La riflessione su IDA va di pari passo con le discussioni sulla questione sempre più pressante del debito, che per l’Italia dovrebbe assumere un carattere centrale soprattutto nella relazione con l’Africa vista l’elevata fragilità debitori di molti paesi. Il G7 dovrebbe quindi concentrarsi su proposte di riforma dell’architettura finanziaria internazionale che aiutino a risolvere la sofferenza debitoria e ad accedere a finanza a basso costo per creare opportunità o diversificare le economie dipendenti dai combustibili fossili. Per l’Italia questo implica anche superare approcci tradizionali legati a concetti sulla sicurezza energetica e al ruolo degli idrocarburi che al momento caratterizzano la presenza italiana in Africa.

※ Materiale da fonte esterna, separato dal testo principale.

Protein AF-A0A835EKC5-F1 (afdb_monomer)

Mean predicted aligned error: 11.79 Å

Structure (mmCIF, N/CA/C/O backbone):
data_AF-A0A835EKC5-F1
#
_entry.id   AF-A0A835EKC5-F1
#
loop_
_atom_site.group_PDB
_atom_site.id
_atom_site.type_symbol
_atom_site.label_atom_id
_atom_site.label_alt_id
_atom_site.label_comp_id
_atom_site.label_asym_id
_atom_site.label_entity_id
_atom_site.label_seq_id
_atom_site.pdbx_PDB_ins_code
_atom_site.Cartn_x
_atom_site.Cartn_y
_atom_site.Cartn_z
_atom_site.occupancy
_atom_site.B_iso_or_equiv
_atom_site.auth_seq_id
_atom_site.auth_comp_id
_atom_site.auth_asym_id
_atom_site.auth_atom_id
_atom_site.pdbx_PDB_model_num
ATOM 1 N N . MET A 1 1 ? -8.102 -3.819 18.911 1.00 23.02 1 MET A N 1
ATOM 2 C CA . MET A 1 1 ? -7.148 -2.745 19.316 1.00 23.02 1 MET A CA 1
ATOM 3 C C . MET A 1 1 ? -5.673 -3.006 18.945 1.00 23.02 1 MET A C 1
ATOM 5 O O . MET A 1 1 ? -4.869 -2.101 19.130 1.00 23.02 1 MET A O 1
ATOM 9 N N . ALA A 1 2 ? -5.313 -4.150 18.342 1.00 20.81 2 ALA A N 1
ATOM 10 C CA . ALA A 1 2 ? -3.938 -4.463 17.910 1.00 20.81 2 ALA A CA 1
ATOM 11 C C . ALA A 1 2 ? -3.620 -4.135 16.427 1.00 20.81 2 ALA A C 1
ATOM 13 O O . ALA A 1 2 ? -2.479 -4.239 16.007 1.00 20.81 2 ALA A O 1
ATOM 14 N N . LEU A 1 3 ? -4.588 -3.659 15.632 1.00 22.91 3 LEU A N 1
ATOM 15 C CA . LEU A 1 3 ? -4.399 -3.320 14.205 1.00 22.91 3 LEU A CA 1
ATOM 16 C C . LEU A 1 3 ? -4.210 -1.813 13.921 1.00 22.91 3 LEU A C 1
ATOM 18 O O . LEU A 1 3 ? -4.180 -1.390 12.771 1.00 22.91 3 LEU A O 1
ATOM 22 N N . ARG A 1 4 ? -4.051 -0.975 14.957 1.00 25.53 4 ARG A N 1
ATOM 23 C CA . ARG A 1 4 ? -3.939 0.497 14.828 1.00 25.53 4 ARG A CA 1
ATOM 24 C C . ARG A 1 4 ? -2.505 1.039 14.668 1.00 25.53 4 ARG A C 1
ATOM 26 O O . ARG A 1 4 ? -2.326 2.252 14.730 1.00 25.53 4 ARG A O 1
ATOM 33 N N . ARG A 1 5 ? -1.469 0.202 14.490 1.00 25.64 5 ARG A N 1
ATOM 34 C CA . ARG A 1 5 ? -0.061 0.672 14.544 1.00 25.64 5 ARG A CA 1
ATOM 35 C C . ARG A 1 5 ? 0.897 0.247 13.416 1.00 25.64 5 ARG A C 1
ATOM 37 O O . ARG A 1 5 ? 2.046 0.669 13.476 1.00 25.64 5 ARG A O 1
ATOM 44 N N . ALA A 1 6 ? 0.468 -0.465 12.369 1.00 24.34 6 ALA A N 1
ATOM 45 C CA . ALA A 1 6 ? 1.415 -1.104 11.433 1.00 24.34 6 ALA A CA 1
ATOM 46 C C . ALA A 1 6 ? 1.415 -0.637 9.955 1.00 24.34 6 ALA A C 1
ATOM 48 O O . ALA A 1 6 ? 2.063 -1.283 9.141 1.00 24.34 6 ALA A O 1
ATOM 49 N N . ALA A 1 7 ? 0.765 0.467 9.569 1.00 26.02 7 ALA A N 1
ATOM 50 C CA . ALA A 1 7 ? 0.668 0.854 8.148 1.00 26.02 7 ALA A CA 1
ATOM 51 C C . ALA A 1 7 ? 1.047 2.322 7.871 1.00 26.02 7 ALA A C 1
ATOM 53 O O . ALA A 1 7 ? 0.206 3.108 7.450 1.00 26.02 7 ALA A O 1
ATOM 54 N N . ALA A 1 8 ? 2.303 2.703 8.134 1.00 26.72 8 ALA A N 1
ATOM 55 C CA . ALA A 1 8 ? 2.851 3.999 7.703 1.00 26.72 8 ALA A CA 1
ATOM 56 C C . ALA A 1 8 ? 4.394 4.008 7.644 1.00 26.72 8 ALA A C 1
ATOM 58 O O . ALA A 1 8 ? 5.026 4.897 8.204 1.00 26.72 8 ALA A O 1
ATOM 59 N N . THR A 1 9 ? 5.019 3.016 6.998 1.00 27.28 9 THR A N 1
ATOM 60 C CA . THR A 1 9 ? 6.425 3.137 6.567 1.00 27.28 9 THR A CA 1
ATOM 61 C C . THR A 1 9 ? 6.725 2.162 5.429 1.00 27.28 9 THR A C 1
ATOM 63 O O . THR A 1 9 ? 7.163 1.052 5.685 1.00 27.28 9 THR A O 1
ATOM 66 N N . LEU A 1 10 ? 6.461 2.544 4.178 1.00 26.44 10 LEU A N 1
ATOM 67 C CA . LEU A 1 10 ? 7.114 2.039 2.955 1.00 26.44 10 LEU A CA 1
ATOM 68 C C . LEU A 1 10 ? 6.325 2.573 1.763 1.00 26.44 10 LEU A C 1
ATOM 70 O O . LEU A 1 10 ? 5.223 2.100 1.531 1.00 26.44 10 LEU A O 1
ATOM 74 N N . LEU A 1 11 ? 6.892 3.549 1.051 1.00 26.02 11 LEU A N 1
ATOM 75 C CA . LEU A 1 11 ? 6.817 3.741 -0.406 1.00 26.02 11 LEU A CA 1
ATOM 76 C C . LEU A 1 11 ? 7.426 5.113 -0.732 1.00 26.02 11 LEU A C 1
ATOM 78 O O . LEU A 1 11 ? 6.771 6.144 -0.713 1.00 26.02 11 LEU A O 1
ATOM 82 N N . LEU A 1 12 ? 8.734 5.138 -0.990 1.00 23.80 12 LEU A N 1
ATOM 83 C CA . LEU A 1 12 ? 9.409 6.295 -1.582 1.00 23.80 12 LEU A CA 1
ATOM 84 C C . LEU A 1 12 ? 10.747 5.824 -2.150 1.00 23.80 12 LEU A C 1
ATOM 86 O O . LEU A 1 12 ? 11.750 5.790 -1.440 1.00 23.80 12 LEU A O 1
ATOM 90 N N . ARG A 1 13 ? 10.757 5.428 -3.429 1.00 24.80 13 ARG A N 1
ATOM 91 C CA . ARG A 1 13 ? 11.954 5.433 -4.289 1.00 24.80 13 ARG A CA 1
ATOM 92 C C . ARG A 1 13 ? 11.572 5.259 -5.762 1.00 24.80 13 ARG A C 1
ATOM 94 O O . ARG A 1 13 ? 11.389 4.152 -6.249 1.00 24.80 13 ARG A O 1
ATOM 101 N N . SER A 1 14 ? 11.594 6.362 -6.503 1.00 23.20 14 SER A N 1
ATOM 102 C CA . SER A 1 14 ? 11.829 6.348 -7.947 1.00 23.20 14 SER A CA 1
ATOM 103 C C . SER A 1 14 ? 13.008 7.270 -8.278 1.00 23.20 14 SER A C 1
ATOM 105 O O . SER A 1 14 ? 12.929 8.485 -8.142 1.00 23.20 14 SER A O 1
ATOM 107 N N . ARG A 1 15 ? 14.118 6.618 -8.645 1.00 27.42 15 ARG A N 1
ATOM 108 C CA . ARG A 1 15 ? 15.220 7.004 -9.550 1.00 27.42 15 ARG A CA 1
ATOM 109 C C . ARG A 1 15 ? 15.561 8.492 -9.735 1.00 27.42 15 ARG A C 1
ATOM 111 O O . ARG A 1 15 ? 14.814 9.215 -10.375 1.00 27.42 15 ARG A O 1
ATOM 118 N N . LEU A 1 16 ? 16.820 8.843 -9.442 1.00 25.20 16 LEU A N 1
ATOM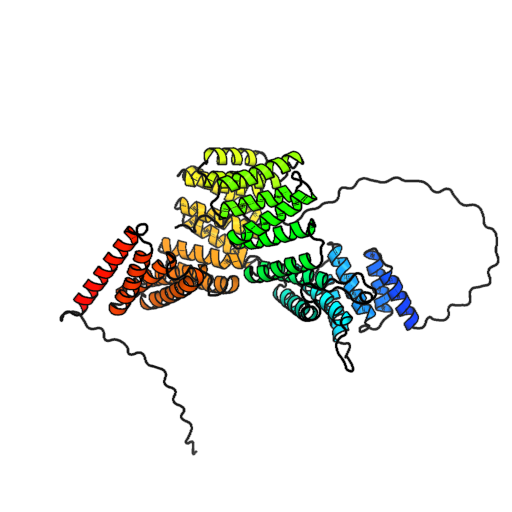 119 C CA . LEU A 1 16 ? 17.586 9.848 -10.197 1.00 25.20 16 LEU A CA 1
ATOM 120 C C . LEU A 1 16 ? 19.064 9.415 -10.306 1.00 25.20 16 LEU A C 1
ATOM 122 O O . LEU A 1 16 ? 19.808 9.459 -9.330 1.00 25.20 16 LEU A O 1
ATOM 126 N N . ARG A 1 17 ? 19.501 9.002 -11.505 1.00 25.27 17 ARG A N 1
ATOM 127 C CA . ARG A 1 17 ? 20.916 9.038 -11.924 1.00 25.27 17 ARG A CA 1
ATOM 128 C C . ARG A 1 17 ? 21.059 10.214 -12.889 1.00 25.27 17 ARG A C 1
ATOM 130 O O . ARG A 1 17 ? 20.517 10.159 -13.986 1.00 25.27 17 ARG A O 1
ATOM 137 N N . GLY A 1 18 ? 21.772 11.259 -12.477 1.00 24.95 18 GLY A N 1
ATOM 138 C CA . GLY A 1 18 ? 22.271 12.306 -13.372 1.00 24.95 18 GLY A CA 1
ATOM 139 C C . GLY A 1 18 ? 23.716 12.001 -13.798 1.00 24.95 18 GLY A C 1
ATOM 140 O O . GLY A 1 18 ? 24.465 11.443 -12.991 1.00 24.95 18 GLY A O 1
ATOM 141 N N . PRO A 1 19 ? 24.129 12.321 -15.037 1.00 28.84 19 PRO A N 1
ATOM 142 C CA . PRO A 1 19 ? 25.491 12.085 -15.501 1.00 28.84 19 PRO A CA 1
ATOM 143 C C . PRO A 1 19 ? 26.436 13.219 -15.075 1.00 28.84 19 PRO A C 1
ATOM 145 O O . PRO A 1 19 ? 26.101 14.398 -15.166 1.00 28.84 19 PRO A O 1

Il G7 discuterà inoltre di un’iniziativa sui sistemi alimentari che mira ad affrontare congiuntamente la crisi climatica e quella alimentare per rendere l’agricoltura più resiliente ai cambiamenti climatici. Iniziativa che con buona probabilità si lega alle iniziative contenute nel Piano Mattei e alle relazioni del nostro Paese nel Mediterraneo e nel continente africano.
In ballo al G7 non c’è quindi solo l’immediato futuro ma anche quello più prossimo. Riusciranno i leader ad uscire dalla rischiosissima miopia del presente per assicurare uno sguardo di più lungo periodo che ponga le basi per una rinnovata collaborazione tra le nazioni e una pace duratura tra i popoli?